** Opening Supplied data block **

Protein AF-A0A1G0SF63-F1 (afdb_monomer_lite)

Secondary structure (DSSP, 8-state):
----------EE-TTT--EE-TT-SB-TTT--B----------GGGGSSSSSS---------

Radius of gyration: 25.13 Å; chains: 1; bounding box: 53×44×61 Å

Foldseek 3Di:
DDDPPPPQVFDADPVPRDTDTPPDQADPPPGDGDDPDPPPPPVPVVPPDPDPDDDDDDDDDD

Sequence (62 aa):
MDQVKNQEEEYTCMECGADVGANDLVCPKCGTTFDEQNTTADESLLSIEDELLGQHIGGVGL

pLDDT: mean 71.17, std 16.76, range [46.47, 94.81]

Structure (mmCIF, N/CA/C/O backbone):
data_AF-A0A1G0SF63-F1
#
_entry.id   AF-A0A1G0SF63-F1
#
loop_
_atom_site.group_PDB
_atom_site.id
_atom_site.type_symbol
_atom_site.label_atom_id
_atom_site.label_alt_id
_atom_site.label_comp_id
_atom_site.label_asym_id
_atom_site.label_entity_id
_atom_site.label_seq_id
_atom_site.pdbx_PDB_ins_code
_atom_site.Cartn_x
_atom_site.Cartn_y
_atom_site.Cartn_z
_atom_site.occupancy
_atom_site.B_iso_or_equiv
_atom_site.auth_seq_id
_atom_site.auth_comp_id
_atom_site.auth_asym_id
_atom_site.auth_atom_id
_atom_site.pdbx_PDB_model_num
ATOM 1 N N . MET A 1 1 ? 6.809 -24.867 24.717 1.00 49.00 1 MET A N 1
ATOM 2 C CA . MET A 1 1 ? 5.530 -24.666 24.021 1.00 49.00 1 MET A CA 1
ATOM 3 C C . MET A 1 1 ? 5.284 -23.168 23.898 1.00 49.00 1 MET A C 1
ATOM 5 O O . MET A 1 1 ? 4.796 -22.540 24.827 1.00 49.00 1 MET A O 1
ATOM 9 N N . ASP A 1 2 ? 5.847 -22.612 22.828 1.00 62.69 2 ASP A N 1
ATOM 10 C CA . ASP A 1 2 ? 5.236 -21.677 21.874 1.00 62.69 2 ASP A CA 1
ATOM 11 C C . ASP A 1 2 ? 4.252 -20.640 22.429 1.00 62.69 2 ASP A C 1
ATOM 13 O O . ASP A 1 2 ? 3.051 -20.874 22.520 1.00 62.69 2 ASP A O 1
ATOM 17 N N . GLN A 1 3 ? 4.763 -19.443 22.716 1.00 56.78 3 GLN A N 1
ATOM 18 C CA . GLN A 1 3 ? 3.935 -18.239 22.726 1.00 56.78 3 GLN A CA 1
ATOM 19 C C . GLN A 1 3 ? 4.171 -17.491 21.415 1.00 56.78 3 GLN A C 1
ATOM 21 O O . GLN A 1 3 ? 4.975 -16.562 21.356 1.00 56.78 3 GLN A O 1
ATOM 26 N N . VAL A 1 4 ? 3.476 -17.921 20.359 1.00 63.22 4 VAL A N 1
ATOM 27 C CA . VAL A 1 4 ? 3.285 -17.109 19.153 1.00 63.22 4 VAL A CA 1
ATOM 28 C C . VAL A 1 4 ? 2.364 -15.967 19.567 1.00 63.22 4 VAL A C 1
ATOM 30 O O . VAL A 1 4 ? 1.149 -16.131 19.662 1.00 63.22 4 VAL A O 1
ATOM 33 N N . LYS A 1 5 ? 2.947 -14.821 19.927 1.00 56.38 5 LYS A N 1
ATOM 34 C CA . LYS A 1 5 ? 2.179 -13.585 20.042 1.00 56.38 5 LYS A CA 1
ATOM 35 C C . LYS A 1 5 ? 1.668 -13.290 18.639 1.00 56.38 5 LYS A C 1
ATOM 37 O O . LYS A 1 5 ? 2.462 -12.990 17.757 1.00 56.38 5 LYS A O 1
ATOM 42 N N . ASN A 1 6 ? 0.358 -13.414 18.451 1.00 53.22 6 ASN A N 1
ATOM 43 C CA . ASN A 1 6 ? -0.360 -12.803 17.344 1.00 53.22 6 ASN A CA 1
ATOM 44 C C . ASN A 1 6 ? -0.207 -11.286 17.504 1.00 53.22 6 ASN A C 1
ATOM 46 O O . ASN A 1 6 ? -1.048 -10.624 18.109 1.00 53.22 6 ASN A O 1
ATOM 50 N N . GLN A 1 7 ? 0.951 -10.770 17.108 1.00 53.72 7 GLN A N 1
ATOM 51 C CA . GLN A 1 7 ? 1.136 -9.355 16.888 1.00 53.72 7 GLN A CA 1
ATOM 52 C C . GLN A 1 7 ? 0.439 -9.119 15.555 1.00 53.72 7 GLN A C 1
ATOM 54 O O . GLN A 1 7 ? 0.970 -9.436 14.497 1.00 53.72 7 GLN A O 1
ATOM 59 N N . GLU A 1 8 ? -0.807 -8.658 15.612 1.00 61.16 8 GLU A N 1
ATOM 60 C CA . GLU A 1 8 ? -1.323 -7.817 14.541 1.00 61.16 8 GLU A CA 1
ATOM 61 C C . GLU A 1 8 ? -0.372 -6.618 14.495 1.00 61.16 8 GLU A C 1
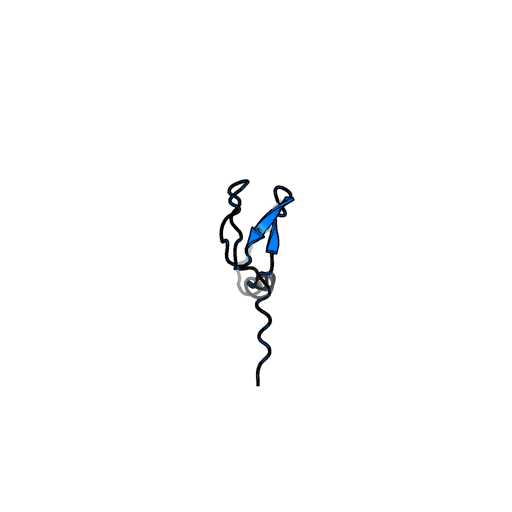
ATOM 63 O O . GLU A 1 8 ? -0.499 -5.672 15.269 1.00 61.16 8 GLU A O 1
ATOM 68 N N . GLU A 1 9 ? 0.704 -6.751 13.716 1.00 64.69 9 GLU A N 1
ATOM 69 C CA . GLU A 1 9 ? 1.697 -5.705 13.508 1.00 64.69 9 GLU A CA 1
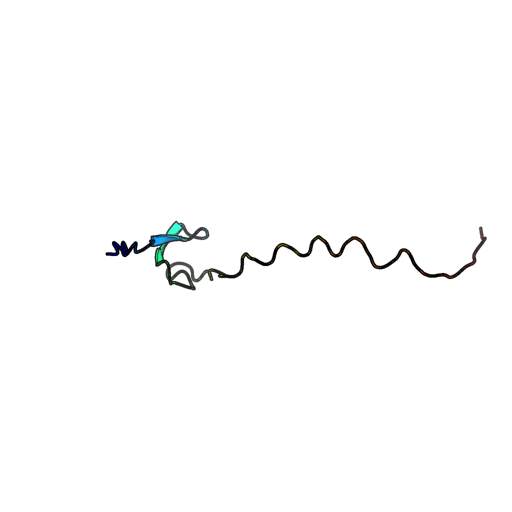
ATOM 70 C C . GLU A 1 9 ? 1.047 -4.659 12.606 1.00 64.69 9 GLU A C 1
ATOM 72 O O . GLU A 1 9 ? 1.207 -4.646 11.390 1.00 64.69 9 GLU A O 1
ATOM 77 N N . GLU A 1 10 ? 0.197 -3.841 13.218 1.00 76.62 10 GLU A N 1
ATOM 78 C CA . GLU A 1 10 ? -0.381 -2.670 12.585 1.00 76.62 10 GLU A CA 1
ATOM 79 C C . GLU A 1 10 ? 0.760 -1.676 12.347 1.00 76.62 10 GLU A C 1
ATOM 81 O O . GLU A 1 10 ? 1.463 -1.268 13.277 1.00 76.62 10 GLU A O 1
ATOM 86 N N . TYR A 1 11 ? 1.006 -1.354 11.083 1.00 86.06 11 TYR A N 1
ATOM 87 C CA . TYR A 1 11 ? 2.044 -0.426 10.666 1.00 86.06 11 TYR A CA 1
ATOM 88 C C . TYR A 1 11 ? 1.415 0.822 10.060 1.00 86.06 11 TYR A C 1
ATOM 90 O O . TYR A 1 11 ? 0.309 0.809 9.527 1.00 86.06 11 TYR A O 1
ATOM 98 N N . THR A 1 12 ? 2.126 1.940 10.135 1.00 91.69 12 THR A N 1
ATOM 99 C CA . THR A 1 12 ? 1.623 3.212 9.620 1.00 91.69 12 THR A CA 1
ATOM 100 C C . THR A 1 12 ? 2.079 3.418 8.178 1.00 91.69 12 THR A C 1
ATOM 102 O O . THR A 1 12 ? 3.272 3.382 7.877 1.00 91.69 12 THR A O 1
ATOM 105 N N . CYS A 1 13 ? 1.136 3.681 7.274 1.00 92.25 13 CYS A N 1
ATOM 106 C CA . CYS A 1 13 ? 1.409 4.045 5.891 1.00 92.25 13 CYS A CA 1
ATOM 107 C C . CYS A 1 13 ? 2.288 5.301 5.836 1.00 92.25 13 CYS A C 1
ATOM 109 O O . CYS A 1 13 ? 1.880 6.371 6.288 1.00 92.25 13 CYS A O 1
ATOM 111 N N . MET A 1 14 ? 3.465 5.193 5.221 1.00 89.06 14 MET A N 1
ATOM 112 C CA . MET A 1 14 ? 4.417 6.305 5.100 1.00 89.06 14 MET A CA 1
ATOM 113 C C . MET A 1 14 ? 3.936 7.421 4.159 1.00 89.06 14 MET A C 1
ATOM 115 O O . 
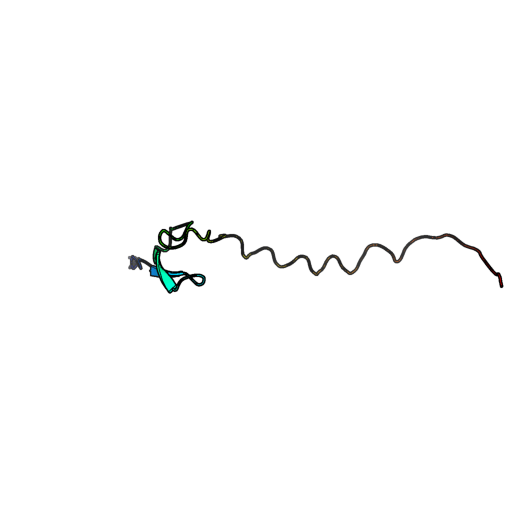MET A 1 14 ? 4.379 8.557 4.282 1.00 89.06 14 MET A O 1
ATOM 119 N N . GLU A 1 15 ? 2.984 7.118 3.273 1.00 93.12 15 GLU A N 1
ATOM 120 C CA . GLU A 1 15 ? 2.462 8.077 2.293 1.00 93.12 15 GLU A CA 1
ATOM 121 C C . GLU A 1 15 ? 1.351 8.970 2.860 1.00 93.12 15 GLU A C 1
ATOM 123 O O . GLU A 1 15 ? 1.232 10.133 2.480 1.00 93.12 15 GLU A O 1
ATOM 128 N N . CYS A 1 16 ? 0.506 8.445 3.756 1.00 94.38 16 CYS A N 1
ATOM 129 C CA . CYS A 1 16 ? -0.661 9.183 4.259 1.00 94.38 16 CYS A CA 1
ATOM 130 C C . CYS A 1 16 ? -0.850 9.160 5.780 1.00 94.38 16 CYS A C 1
ATOM 132 O O . CYS A 1 16 ? -1.749 9.834 6.279 1.00 94.38 16 CYS A O 1
ATOM 134 N N . GLY A 1 17 ? -0.058 8.38
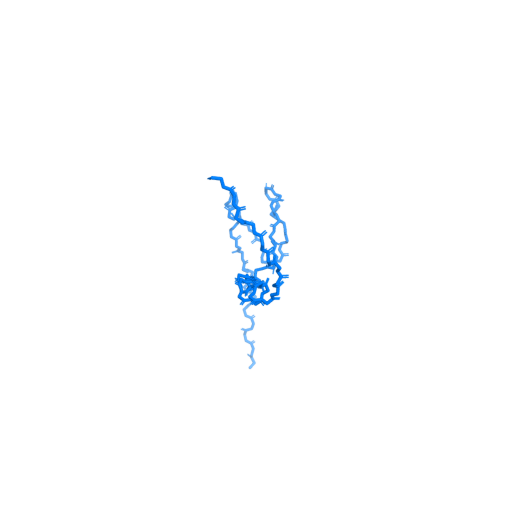0 6.519 1.00 92.69 17 GLY A N 1
ATOM 135 C CA . GLY A 1 17 ? -0.150 8.270 7.977 1.00 92.69 17 GLY A CA 1
ATOM 136 C C . GLY A 1 17 ? -1.310 7.416 8.492 1.00 92.69 17 GLY A C 1
ATOM 137 O O . GLY A 1 17 ? -1.677 7.545 9.652 1.00 92.69 17 GLY A O 1
ATOM 138 N N . ALA A 1 18 ? -1.927 6.592 7.641 1.00 93.38 18 ALA A N 1
ATOM 139 C CA . ALA A 1 18 ? -2.997 5.689 8.057 1.00 93.38 18 ALA A CA 1
ATOM 140 C C . ALA A 1 18 ? -2.457 4.414 8.703 1.00 93.38 18 ALA A C 1
ATOM 142 O O . ALA A 1 18 ? -1.413 3.926 8.284 1.00 93.38 18 ALA A O 1
ATOM 143 N N . ASP A 1 19 ? -3.208 3.842 9.634 1.00 93.00 19 ASP A N 1
ATOM 144 C CA . ASP A 1 19 ? -2.962 2.507 10.177 1.00 93.00 19 ASP A CA 1
ATOM 145 C C . ASP A 1 19 ? -3.299 1.440 9.122 1.00 93.00 19 ASP A C 1
ATOM 147 O O . ASP A 1 19 ? -4.335 1.512 8.447 1.00 93.00 19 ASP A O 1
ATOM 151 N N . VAL A 1 20 ? -2.391 0.486 8.930 1.00 91.81 20 VAL A N 1
ATOM 152 C CA . VAL A 1 20 ? -2.451 -0.555 7.902 1.00 91.81 20 VAL A CA 1
ATOM 153 C C . VAL A 1 20 ? -2.060 -1.895 8.521 1.00 91.81 20 VAL A C 1
ATOM 155 O O . VAL A 1 20 ? -1.146 -1.968 9.341 1.00 91.81 20 VAL A O 1
ATOM 158 N N . GLY A 1 21 ? -2.756 -2.970 8.150 1.00 88.50 21 GLY A N 1
ATOM 159 C CA . GLY A 1 21 ? -2.461 -4.297 8.677 1.00 88.50 21 GLY A CA 1
ATOM 160 C C . GLY A 1 21 ? -1.196 -4.895 8.063 1.00 88.50 21 GLY A C 1
ATOM 161 O O . GLY A 1 21 ? -0.955 -4.730 6.873 1.00 88.50 21 GLY A O 1
ATOM 162 N N . ALA A 1 22 ? -0.445 -5.680 8.843 1.00 82.31 22 ALA A N 1
ATOM 163 C CA . ALA A 1 22 ? 0.782 -6.382 8.429 1.00 82.31 22 ALA A CA 1
ATOM 164 C C . ALA A 1 22 ? 0.708 -7.115 7.073 1.00 82.31 22 ALA A C 1
ATOM 166 O O . ALA A 1 22 ? 1.724 -7.272 6.408 1.00 82.31 22 ALA A O 1
ATOM 167 N N . ASN A 1 23 ? -0.483 -7.578 6.678 1.00 84.00 23 ASN A N 1
ATOM 168 C CA . ASN A 1 23 ? -0.706 -8.367 5.462 1.00 84.00 23 ASN A CA 1
ATOM 169 C C . ASN A 1 23 ? -1.340 -7.560 4.314 1.00 84.00 23 ASN A C 1
ATOM 171 O O . ASN A 1 23 ? -1.627 -8.122 3.256 1.00 84.00 23 ASN A O 1
ATOM 175 N N . ASP A 1 24 ? -1.631 -6.274 4.513 1.00 87.62 24 ASP A N 1
ATOM 176 C CA . ASP A 1 24 ? -2.146 -5.425 3.444 1.00 87.62 24 ASP A CA 1
ATOM 177 C C . ASP A 1 24 ? -1.026 -5.127 2.443 1.00 87.62 24 ASP A C 1
ATOM 179 O O . ASP A 1 24 ? -0.001 -4.548 2.787 1.00 87.62 24 ASP A O 1
ATOM 183 N N . LEU A 1 25 ? -1.253 -5.487 1.179 1.00 89.31 25 LEU A N 1
ATOM 184 C CA . LEU A 1 25 ? -0.369 -5.139 0.060 1.00 89.31 25 LEU A CA 1
ATOM 185 C C . LEU A 1 25 ? -0.619 -3.714 -0.451 1.00 89.31 25 LEU A C 1
ATOM 187 O O . LEU A 1 25 ? 0.184 -3.160 -1.200 1.00 89.31 25 LEU A O 1
ATOM 191 N N . VAL A 1 26 ? -1.761 -3.122 -0.087 1.00 92.12 26 VAL A N 1
ATOM 192 C CA . VAL A 1 26 ? -2.197 -1.798 -0.536 1.00 92.12 26 VAL A CA 1
ATOM 193 C C . VAL A 1 26 ? -2.870 -1.062 0.609 1.00 92.12 26 VAL A C 1
ATOM 195 O O . VAL A 1 26 ? -3.756 -1.599 1.262 1.00 92.12 26 VAL A O 1
ATOM 198 N N . CYS A 1 27 ? -2.511 0.203 0.816 1.00 93.69 27 CYS A N 1
ATOM 199 C CA . CYS A 1 27 ? -3.133 1.046 1.821 1.00 93.69 27 CYS A CA 1
ATOM 200 C C . CYS A 1 27 ? -4.608 1.294 1.464 1.00 93.69 27 CYS A C 1
ATOM 202 O O . CYS A 1 27 ? -4.883 1.962 0.461 1.00 93.69 27 CYS A O 1
ATOM 204 N N . PRO A 1 28 ? -5.574 0.883 2.302 1.00 92.06 28 PRO A N 1
ATOM 205 C CA . PRO A 1 28 ? -6.997 1.080 2.021 1.00 92.06 28 PRO A CA 1
ATOM 206 C C . PRO A 1 28 ? -7.428 2.553 2.089 1.00 92.06 28 PRO A C 1
ATOM 208 O O . PRO A 1 28 ? -8.550 2.896 1.717 1.00 92.06 28 PRO A O 1
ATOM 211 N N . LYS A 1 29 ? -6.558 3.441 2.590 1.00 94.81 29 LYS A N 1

** Closing Supplied data block **

**Work instructions**. Your answer should consist only of the lines from the one with "ATOM 176 C CA" through the last line of the entries above, retyped exactly.

**Answer below**.
ATOM 176 C CA . ASP A 1 24 ? -2.146 -5.425 3.444 1.00 87.62 24 ASP A CA 1
ATOM 177 C C . ASP A 1 24 ? -1.026 -5.127 2.443 1.00 87.62 24 ASP A C 1
ATOM 179 O O . ASP A 1 24 ? -0.001 -4.548 2.787 1.00 87.62 24 ASP A O 1
ATOM 183 N N . LEU A 1 25 ? -1.253 -5.487 1.179 1.00 89.31 25 LEU A N 1
ATOM 184 C CA . LEU A 1 25 ? -0.369 -5.139 0.060 1.00 89.31 25 LEU A CA 1
ATOM 185 C C . LEU A 1 25 ? -0.619 -3.714 -0.451 1.00 89.31 25 LEU A C 1
ATOM 187 O O . LEU A 1 25 ? 0.184 -3.160 -1.200 1.00 89.31 25 LEU A O 1
ATOM 191 N N . VAL A 1 26 ? -1.761 -3.122 -0.087 1.00 92.12 26 VAL A N 1
ATOM 192 C CA . VAL A 1 26 ? -2.197 -1.798 -0.536 1.00 92.12 26 VAL A CA 1
ATOM 193 C C . VAL A 1 26 ? -2.870 -1.062 0.609 1.00 92.12 26 VAL A C 1
ATOM 195 O O . VAL A 1 26 ? -3.756 -1.599 1.262 1.00 92.12 26 VAL A O 1
ATOM 198 N N . CYS A 1 27 ? -2.511 0.203 0.816 1.00 93.69 27 CYS A N 1
ATOM 199 C CA . CYS A 1 27 ? -3.133 1.046 1.821 1.00 93.69 27 CYS A CA 1
ATOM 200 C C . CYS A 1 27 ? -4.608 1.294 1.464 1.00 93.69 27 CYS A C 1
ATOM 202 O O . CYS A 1 27 ? -4.883 1.962 0.461 1.00 93.69 27 CYS A O 1
ATOM 204 N N . PRO A 1 28 ? -5.574 0.883 2.302 1.00 92.06 28 PRO A N 1
ATOM 205 C CA . PRO A 1 28 ? -6.997 1.080 2.021 1.00 92.06 28 PRO A CA 1
ATOM 206 C C . PRO A 1 28 ? -7.428 2.553 2.089 1.00 92.06 28 PRO A C 1
ATOM 208 O O . PRO A 1 28 ? -8.550 2.896 1.717 1.00 92.06 28 PRO A O 1
ATOM 211 N N . LYS A 1 29 ? -6.558 3.441 2.590 1.00 94.81 29 LYS A N 1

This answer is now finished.